Have you been there? It is maddening isn't it?
Be Honest With God - He Already Knows
God has provided resources to help. What I call Songs for the Dark Place are largely drawn from the Psalms. Bill Hybels book Honest to God was a help to me. He noted our tendency to act as though difficult emotions should never be expressed to God are other Christians.
Hybels used Psalms to showcase how often anguish was declared. It is consoling to know God does not close His ears to my despair and anguish.
Make the Psalms Your Song
There have been seasons of life when I had no prayer. It was not that I was without need. My need was desperate. It was just I had no words. The well-spring of communication with God was dry.
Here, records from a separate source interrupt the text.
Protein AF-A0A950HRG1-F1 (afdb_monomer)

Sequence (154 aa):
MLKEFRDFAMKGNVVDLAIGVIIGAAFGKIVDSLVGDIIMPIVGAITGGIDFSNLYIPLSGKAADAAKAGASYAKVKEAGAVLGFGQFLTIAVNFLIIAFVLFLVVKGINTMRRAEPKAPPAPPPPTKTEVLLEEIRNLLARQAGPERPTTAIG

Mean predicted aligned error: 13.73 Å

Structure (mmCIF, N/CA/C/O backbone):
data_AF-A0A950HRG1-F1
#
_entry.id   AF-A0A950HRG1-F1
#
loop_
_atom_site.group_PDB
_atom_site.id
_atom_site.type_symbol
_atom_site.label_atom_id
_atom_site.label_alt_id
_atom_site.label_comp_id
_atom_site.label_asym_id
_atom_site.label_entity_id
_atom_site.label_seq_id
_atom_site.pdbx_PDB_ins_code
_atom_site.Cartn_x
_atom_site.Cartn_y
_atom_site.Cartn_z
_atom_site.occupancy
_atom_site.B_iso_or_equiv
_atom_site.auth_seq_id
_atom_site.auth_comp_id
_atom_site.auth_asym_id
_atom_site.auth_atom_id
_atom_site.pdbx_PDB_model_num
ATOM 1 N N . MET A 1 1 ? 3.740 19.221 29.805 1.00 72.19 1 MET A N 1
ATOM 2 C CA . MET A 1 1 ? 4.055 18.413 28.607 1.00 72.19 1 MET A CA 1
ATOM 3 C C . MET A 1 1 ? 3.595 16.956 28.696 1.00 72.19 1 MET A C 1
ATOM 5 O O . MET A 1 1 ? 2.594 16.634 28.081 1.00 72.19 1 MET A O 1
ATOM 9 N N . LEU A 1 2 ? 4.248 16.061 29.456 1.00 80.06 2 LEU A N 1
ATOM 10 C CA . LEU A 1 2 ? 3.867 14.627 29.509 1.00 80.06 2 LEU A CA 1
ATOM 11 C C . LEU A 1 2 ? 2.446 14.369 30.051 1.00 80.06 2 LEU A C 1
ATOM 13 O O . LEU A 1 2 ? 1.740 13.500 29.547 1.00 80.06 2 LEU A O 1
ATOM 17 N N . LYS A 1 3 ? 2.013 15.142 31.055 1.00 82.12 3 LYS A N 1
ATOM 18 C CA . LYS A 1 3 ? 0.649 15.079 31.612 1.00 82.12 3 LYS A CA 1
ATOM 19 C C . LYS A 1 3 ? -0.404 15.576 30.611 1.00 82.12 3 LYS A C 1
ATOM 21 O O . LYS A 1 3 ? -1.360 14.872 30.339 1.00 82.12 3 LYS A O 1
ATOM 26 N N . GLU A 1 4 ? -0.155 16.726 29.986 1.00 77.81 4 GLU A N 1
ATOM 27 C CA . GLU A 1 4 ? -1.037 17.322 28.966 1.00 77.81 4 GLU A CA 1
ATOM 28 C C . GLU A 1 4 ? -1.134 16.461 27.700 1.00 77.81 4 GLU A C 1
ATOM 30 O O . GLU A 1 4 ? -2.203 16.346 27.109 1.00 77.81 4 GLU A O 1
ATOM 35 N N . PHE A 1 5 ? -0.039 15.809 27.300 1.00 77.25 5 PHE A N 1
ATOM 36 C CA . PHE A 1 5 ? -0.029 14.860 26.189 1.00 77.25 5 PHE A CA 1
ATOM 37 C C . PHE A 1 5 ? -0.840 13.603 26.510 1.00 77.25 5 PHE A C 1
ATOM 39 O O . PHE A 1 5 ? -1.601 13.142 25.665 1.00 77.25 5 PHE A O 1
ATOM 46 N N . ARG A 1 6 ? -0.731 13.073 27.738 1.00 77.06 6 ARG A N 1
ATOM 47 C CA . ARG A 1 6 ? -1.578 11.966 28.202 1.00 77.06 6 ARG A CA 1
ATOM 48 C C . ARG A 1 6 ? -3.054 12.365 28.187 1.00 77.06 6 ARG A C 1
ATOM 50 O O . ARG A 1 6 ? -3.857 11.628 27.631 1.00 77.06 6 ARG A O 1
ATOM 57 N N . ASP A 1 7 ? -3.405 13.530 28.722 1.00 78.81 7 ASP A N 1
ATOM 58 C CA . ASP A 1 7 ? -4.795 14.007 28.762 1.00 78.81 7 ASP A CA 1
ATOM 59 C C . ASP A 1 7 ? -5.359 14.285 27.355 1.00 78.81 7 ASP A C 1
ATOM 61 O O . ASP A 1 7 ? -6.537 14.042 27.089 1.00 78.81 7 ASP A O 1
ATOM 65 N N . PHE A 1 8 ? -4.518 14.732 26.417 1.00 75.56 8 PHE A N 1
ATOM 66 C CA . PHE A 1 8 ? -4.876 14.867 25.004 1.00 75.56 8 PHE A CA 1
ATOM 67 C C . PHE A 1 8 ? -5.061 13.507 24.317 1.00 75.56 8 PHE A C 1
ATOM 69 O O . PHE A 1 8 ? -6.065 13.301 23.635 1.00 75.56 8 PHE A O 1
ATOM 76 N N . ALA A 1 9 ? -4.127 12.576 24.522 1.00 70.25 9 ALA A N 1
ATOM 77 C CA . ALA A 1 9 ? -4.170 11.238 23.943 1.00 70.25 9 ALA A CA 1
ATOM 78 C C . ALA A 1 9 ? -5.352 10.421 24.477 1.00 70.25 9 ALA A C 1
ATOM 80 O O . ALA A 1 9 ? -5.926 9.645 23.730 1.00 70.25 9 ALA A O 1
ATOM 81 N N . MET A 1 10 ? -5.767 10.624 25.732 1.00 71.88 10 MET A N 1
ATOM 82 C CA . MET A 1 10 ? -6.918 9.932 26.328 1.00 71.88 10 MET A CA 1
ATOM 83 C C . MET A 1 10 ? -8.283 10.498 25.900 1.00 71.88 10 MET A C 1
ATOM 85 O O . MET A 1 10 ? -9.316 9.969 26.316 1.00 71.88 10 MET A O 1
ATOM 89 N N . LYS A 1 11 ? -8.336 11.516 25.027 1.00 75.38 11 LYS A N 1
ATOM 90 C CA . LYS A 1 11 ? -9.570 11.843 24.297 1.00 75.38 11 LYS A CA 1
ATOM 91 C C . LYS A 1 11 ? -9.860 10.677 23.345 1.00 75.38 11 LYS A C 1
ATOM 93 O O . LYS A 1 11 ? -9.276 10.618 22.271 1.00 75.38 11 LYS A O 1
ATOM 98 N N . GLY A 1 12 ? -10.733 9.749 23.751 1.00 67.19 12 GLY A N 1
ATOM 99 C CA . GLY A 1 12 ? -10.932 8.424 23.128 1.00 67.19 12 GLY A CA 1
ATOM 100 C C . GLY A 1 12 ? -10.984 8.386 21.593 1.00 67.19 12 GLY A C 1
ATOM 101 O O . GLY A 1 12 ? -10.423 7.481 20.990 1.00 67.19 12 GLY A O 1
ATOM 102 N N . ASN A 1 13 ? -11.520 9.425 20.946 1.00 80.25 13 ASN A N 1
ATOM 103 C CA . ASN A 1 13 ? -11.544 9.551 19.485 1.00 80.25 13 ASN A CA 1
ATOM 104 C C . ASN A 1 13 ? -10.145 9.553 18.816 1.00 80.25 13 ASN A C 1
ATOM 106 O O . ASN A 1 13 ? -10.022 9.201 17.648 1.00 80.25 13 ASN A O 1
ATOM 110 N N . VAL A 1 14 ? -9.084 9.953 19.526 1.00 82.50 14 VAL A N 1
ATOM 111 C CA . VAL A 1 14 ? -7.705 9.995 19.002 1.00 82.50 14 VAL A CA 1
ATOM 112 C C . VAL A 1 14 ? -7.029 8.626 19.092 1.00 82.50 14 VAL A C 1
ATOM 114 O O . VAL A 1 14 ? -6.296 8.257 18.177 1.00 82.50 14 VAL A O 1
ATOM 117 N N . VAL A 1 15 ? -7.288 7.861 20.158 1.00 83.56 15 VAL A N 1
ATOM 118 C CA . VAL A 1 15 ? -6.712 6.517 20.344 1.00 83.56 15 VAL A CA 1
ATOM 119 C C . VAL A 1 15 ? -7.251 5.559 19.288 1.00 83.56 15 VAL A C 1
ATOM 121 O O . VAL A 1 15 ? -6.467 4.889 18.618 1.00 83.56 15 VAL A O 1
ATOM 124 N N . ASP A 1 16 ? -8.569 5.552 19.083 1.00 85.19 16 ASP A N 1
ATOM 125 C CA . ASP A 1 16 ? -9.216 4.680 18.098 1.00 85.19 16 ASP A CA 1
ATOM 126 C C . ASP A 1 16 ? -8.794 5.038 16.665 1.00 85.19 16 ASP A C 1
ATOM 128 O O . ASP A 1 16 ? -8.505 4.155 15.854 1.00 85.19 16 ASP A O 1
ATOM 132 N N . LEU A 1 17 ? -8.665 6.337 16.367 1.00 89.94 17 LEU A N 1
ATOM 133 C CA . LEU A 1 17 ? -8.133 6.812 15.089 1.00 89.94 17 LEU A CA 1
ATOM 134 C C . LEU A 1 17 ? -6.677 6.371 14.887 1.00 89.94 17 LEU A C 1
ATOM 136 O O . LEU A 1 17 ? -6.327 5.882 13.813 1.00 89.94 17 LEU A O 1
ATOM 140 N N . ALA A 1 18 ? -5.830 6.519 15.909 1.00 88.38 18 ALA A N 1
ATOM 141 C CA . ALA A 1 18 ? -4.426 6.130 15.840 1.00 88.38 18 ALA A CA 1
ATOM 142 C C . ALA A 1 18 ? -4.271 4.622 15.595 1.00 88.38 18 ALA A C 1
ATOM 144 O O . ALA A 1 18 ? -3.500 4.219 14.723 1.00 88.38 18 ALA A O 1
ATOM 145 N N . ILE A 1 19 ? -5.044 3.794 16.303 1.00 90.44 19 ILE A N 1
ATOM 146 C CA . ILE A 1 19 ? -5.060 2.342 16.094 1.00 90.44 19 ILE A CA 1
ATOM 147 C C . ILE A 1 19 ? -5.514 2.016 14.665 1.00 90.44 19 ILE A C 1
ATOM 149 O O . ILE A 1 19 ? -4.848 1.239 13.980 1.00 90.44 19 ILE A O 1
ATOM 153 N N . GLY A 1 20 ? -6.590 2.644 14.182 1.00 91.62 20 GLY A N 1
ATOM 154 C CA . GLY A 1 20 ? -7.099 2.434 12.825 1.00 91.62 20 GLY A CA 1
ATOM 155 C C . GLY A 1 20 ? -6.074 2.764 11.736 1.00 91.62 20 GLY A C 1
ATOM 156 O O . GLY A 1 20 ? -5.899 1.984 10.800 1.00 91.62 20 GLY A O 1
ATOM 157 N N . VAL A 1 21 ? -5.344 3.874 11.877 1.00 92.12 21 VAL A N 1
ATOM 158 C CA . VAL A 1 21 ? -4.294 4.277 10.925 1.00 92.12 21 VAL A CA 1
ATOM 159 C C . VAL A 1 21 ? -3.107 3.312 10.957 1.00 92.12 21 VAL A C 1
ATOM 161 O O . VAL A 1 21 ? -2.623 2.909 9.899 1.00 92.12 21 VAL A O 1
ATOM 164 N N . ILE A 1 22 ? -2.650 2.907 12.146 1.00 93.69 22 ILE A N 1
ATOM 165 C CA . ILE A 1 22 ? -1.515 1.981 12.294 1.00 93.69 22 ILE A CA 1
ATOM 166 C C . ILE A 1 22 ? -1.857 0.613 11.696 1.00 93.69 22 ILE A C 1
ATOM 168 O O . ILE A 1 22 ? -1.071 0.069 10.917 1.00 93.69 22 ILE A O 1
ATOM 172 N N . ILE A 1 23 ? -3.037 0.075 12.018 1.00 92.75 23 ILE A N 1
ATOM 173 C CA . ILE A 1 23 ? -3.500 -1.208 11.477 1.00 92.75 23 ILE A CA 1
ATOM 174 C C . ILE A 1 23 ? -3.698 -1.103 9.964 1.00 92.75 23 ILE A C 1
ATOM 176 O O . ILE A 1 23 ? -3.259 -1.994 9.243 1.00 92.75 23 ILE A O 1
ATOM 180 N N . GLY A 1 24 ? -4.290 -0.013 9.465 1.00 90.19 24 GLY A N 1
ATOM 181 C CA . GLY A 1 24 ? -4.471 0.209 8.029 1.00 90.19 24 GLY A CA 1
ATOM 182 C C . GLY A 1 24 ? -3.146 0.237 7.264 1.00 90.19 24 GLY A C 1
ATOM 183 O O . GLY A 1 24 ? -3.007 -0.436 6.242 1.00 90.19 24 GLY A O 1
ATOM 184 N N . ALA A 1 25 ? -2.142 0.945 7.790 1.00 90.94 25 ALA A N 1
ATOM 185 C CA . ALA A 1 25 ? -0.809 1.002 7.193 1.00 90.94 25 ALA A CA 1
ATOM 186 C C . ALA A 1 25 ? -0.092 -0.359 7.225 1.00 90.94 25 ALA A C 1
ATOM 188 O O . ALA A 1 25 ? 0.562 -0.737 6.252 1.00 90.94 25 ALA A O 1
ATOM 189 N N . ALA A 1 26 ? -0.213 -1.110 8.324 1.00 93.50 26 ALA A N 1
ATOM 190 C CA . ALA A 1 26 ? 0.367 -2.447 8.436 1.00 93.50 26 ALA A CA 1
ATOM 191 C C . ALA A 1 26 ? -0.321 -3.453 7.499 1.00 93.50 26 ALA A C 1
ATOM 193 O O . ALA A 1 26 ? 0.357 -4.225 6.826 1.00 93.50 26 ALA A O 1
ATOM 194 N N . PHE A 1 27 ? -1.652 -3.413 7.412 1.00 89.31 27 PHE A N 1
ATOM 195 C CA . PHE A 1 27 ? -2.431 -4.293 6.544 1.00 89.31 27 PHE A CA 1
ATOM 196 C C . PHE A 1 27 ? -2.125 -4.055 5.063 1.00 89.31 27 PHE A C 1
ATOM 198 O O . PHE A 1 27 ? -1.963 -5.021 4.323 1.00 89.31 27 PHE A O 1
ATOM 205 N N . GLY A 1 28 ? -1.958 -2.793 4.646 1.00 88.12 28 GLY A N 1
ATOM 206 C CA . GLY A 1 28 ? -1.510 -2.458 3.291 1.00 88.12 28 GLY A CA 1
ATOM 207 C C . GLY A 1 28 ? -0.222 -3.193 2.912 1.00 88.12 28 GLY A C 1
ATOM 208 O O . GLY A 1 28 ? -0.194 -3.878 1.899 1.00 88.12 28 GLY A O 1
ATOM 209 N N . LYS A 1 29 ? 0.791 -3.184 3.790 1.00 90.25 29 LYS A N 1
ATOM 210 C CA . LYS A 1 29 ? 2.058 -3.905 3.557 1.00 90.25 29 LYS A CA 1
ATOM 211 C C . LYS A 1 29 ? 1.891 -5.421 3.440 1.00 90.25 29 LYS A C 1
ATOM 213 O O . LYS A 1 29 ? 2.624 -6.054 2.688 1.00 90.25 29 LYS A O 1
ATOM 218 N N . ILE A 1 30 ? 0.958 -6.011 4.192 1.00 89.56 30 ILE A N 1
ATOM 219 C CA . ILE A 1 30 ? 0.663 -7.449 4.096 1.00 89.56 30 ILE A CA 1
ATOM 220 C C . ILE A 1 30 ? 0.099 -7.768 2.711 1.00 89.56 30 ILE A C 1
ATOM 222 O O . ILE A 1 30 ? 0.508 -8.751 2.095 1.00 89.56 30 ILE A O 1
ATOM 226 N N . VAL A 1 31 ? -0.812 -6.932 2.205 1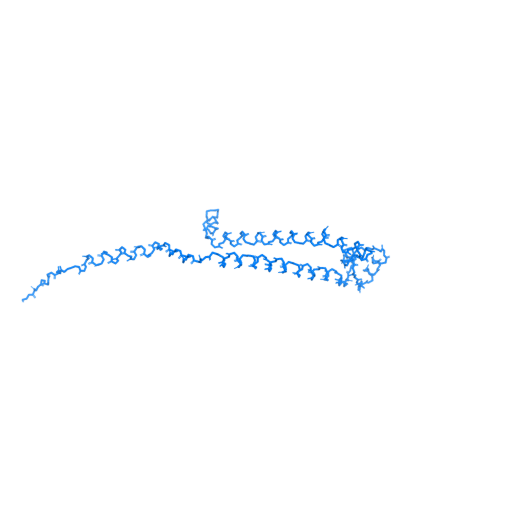.00 86.12 31 VAL A N 1
ATOM 227 C CA . VAL A 1 31 ? -1.359 -7.111 0.856 1.00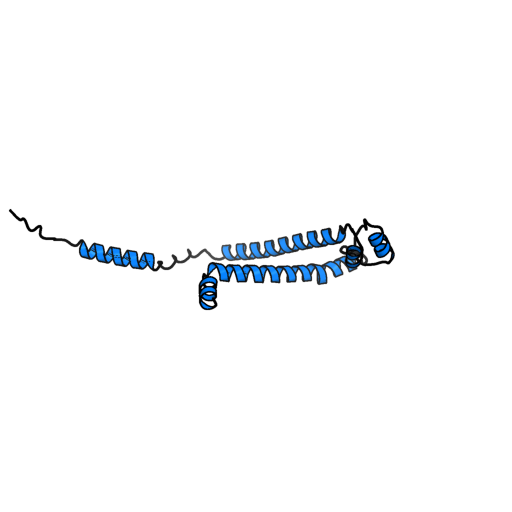 86.12 31 VAL A CA 1
ATOM 228 C C . VAL A 1 31 ? -0.284 -6.861 -0.201 1.00 86.12 31 VAL A C 1
ATOM 230 O O . VAL A 1 31 ? -0.147 -7.680 -1.105 1.00 86.12 31 VAL A O 1
ATOM 233 N N . ASP A 1 32 ? 0.530 -5.815 -0.048 1.00 86.69 32 ASP A N 1
ATOM 234 C CA . ASP A 1 32 ? 1.647 -5.523 -0.952 1.00 86.69 32 ASP A CA 1
ATOM 235 C C . ASP A 1 32 ? 2.608 -6.717 -1.060 1.00 86.69 32 ASP A C 1
ATOM 237 O O . ASP A 1 32 ? 2.990 -7.088 -2.165 1.00 86.69 32 ASP A O 1
ATOM 241 N N . SER A 1 33 ? 2.961 -7.351 0.065 1.00 89.81 33 SER A N 1
ATOM 242 C CA . SER A 1 33 ? 3.827 -8.540 0.096 1.00 89.81 33 SER A CA 1
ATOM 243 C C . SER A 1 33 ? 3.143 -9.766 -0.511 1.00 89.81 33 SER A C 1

My best solution, one now shared with thousands, is using the Psalms as a prayer book. Instead of silently reading the words of the Psalms, I read the words aloud.
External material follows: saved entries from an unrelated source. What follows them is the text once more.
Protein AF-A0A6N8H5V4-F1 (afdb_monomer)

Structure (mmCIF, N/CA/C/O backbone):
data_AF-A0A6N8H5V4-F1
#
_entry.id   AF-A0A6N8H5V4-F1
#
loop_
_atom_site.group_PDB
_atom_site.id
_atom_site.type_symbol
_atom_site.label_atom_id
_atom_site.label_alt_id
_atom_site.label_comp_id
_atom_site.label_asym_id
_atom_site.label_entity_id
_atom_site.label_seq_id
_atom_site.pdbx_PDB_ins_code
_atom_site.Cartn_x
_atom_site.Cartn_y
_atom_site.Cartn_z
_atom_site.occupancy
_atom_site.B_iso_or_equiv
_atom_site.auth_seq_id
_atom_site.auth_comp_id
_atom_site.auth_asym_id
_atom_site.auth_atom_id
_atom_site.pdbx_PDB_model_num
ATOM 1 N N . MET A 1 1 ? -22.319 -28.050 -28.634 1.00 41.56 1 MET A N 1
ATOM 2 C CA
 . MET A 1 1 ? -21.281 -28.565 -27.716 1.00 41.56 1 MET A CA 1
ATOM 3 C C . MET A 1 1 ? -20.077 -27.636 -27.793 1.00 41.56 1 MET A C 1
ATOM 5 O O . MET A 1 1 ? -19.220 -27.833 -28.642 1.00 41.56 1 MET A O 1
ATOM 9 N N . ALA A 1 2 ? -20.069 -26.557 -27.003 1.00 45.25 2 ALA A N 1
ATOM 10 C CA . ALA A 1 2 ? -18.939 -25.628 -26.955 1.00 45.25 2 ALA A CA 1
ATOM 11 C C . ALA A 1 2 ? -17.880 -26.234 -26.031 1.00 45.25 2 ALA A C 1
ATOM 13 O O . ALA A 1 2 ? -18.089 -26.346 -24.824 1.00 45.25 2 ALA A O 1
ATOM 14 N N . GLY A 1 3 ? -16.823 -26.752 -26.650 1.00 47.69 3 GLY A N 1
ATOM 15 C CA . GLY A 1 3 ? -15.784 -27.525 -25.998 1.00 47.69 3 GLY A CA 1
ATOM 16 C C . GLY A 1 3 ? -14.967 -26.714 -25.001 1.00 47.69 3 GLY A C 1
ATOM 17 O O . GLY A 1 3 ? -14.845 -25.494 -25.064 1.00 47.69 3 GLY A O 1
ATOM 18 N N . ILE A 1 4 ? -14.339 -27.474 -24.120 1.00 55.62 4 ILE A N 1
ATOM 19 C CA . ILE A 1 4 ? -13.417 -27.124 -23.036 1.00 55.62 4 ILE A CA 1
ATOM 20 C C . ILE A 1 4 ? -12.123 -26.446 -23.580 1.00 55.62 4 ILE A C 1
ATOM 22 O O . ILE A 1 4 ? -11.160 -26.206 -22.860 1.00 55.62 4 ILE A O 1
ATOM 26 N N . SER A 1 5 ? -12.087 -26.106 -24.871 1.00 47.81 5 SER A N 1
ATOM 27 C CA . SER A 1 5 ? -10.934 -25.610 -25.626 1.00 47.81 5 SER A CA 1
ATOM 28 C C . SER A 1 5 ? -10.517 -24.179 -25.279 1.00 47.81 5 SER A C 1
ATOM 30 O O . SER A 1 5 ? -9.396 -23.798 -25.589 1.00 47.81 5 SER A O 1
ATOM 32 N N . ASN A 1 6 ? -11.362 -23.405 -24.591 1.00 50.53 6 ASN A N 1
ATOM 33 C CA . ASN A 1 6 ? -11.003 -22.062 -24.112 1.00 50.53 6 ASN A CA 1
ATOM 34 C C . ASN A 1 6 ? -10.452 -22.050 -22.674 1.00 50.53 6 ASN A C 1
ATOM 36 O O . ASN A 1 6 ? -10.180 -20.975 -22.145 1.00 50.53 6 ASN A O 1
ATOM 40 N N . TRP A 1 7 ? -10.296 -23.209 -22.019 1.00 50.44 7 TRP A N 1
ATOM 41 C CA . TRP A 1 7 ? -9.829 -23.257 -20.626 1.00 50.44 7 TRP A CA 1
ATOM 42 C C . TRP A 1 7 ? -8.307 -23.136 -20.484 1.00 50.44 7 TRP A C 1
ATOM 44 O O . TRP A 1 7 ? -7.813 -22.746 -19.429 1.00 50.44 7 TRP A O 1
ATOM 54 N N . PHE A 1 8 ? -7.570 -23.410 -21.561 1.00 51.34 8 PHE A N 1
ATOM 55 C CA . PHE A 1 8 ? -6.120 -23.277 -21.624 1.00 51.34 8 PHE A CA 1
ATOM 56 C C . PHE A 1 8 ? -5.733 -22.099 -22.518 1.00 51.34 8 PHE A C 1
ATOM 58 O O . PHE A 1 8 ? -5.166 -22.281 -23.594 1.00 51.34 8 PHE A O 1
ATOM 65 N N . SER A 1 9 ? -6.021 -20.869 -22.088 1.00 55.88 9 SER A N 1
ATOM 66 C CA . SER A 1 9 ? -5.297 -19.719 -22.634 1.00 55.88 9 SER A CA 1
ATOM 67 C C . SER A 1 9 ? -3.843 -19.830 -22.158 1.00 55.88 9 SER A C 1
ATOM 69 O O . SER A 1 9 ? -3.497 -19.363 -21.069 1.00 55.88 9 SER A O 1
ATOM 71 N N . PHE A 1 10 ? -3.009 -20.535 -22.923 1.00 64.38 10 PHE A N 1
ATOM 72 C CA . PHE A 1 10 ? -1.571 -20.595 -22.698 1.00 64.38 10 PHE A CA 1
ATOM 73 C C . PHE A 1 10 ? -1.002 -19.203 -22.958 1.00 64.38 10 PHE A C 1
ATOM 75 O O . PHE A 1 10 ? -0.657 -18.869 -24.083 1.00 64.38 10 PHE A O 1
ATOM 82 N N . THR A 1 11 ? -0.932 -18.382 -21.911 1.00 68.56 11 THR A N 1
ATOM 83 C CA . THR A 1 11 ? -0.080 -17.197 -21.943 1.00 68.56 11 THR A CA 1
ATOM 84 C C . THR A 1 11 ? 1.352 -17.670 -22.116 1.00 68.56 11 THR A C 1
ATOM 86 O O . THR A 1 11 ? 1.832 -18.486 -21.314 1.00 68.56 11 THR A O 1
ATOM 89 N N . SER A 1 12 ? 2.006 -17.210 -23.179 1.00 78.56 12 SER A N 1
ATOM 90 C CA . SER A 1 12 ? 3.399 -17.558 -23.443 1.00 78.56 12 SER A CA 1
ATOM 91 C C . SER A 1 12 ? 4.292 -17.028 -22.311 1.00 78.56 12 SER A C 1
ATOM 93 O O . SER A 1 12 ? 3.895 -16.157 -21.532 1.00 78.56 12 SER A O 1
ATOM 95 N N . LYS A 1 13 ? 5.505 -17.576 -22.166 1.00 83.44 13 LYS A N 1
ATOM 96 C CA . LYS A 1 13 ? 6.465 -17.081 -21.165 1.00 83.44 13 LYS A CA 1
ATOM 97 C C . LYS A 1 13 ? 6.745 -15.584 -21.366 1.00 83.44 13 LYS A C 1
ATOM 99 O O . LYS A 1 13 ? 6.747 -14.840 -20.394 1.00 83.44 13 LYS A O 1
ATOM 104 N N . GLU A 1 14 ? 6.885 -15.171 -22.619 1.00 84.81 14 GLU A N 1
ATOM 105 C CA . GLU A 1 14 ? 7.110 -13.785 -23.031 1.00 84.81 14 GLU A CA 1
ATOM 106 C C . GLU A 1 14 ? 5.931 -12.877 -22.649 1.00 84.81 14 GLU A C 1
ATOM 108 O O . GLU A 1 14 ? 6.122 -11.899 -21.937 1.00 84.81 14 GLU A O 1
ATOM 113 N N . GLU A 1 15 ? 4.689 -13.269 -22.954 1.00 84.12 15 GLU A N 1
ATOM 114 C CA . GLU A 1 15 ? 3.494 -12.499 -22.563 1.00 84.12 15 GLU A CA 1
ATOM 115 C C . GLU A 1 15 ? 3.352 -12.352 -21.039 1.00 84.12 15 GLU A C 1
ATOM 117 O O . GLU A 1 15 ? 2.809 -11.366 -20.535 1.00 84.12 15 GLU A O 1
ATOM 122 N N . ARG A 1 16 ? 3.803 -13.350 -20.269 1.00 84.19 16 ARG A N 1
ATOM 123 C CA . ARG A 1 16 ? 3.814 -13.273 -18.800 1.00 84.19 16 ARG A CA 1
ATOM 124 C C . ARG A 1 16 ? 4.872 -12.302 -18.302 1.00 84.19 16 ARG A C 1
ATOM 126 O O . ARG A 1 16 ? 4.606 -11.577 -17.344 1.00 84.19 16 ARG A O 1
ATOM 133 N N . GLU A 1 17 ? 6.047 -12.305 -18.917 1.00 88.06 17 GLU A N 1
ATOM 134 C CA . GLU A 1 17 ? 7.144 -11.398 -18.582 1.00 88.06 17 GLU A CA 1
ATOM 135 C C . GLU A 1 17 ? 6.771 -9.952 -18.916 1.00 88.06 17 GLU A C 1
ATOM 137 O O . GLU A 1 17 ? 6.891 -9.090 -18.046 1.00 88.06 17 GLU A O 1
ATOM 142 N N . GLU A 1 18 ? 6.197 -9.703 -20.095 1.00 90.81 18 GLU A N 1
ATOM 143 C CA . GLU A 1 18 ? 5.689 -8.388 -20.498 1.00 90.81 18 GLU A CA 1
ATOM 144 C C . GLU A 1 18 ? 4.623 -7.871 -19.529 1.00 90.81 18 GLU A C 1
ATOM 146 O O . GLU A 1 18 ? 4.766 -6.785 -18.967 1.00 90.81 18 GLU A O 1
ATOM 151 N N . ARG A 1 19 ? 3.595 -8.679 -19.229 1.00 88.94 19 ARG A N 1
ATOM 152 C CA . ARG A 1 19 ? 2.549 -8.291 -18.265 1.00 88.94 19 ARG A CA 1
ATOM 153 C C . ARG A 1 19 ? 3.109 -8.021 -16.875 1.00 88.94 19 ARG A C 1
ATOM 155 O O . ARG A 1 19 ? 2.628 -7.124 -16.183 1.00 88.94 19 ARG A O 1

Author Eugene Peterson said silent reading was never the intent of the psalms. He argues that the psalms were written to be spoken aloud. While reading silently, particularly material with which we are already familiar, our eyes tend to flow over the words without mental engagement.
Something different happens when the same sentences are read aloud. Slowly reading the words aloud engages the mind. When reading aloud, the mouth cannot speak unless the brain is fully engaged. When I read the Psalms in this manner, it is only a short time before I encounter a Psalm that expresses my current experience. At that moment, the ancient psalm becomes my present prayer. It has spoken my situation to my Lord. My feelings have been expressed to Him.
Finding Your Song
Every psalm does not resonate. What speaks for me at one moment does not speak to another. But without fail when I begin to read the psalms aloud it is only a short time before what I'm reading becomes mine. The psalm has the right words, the right tone and tune.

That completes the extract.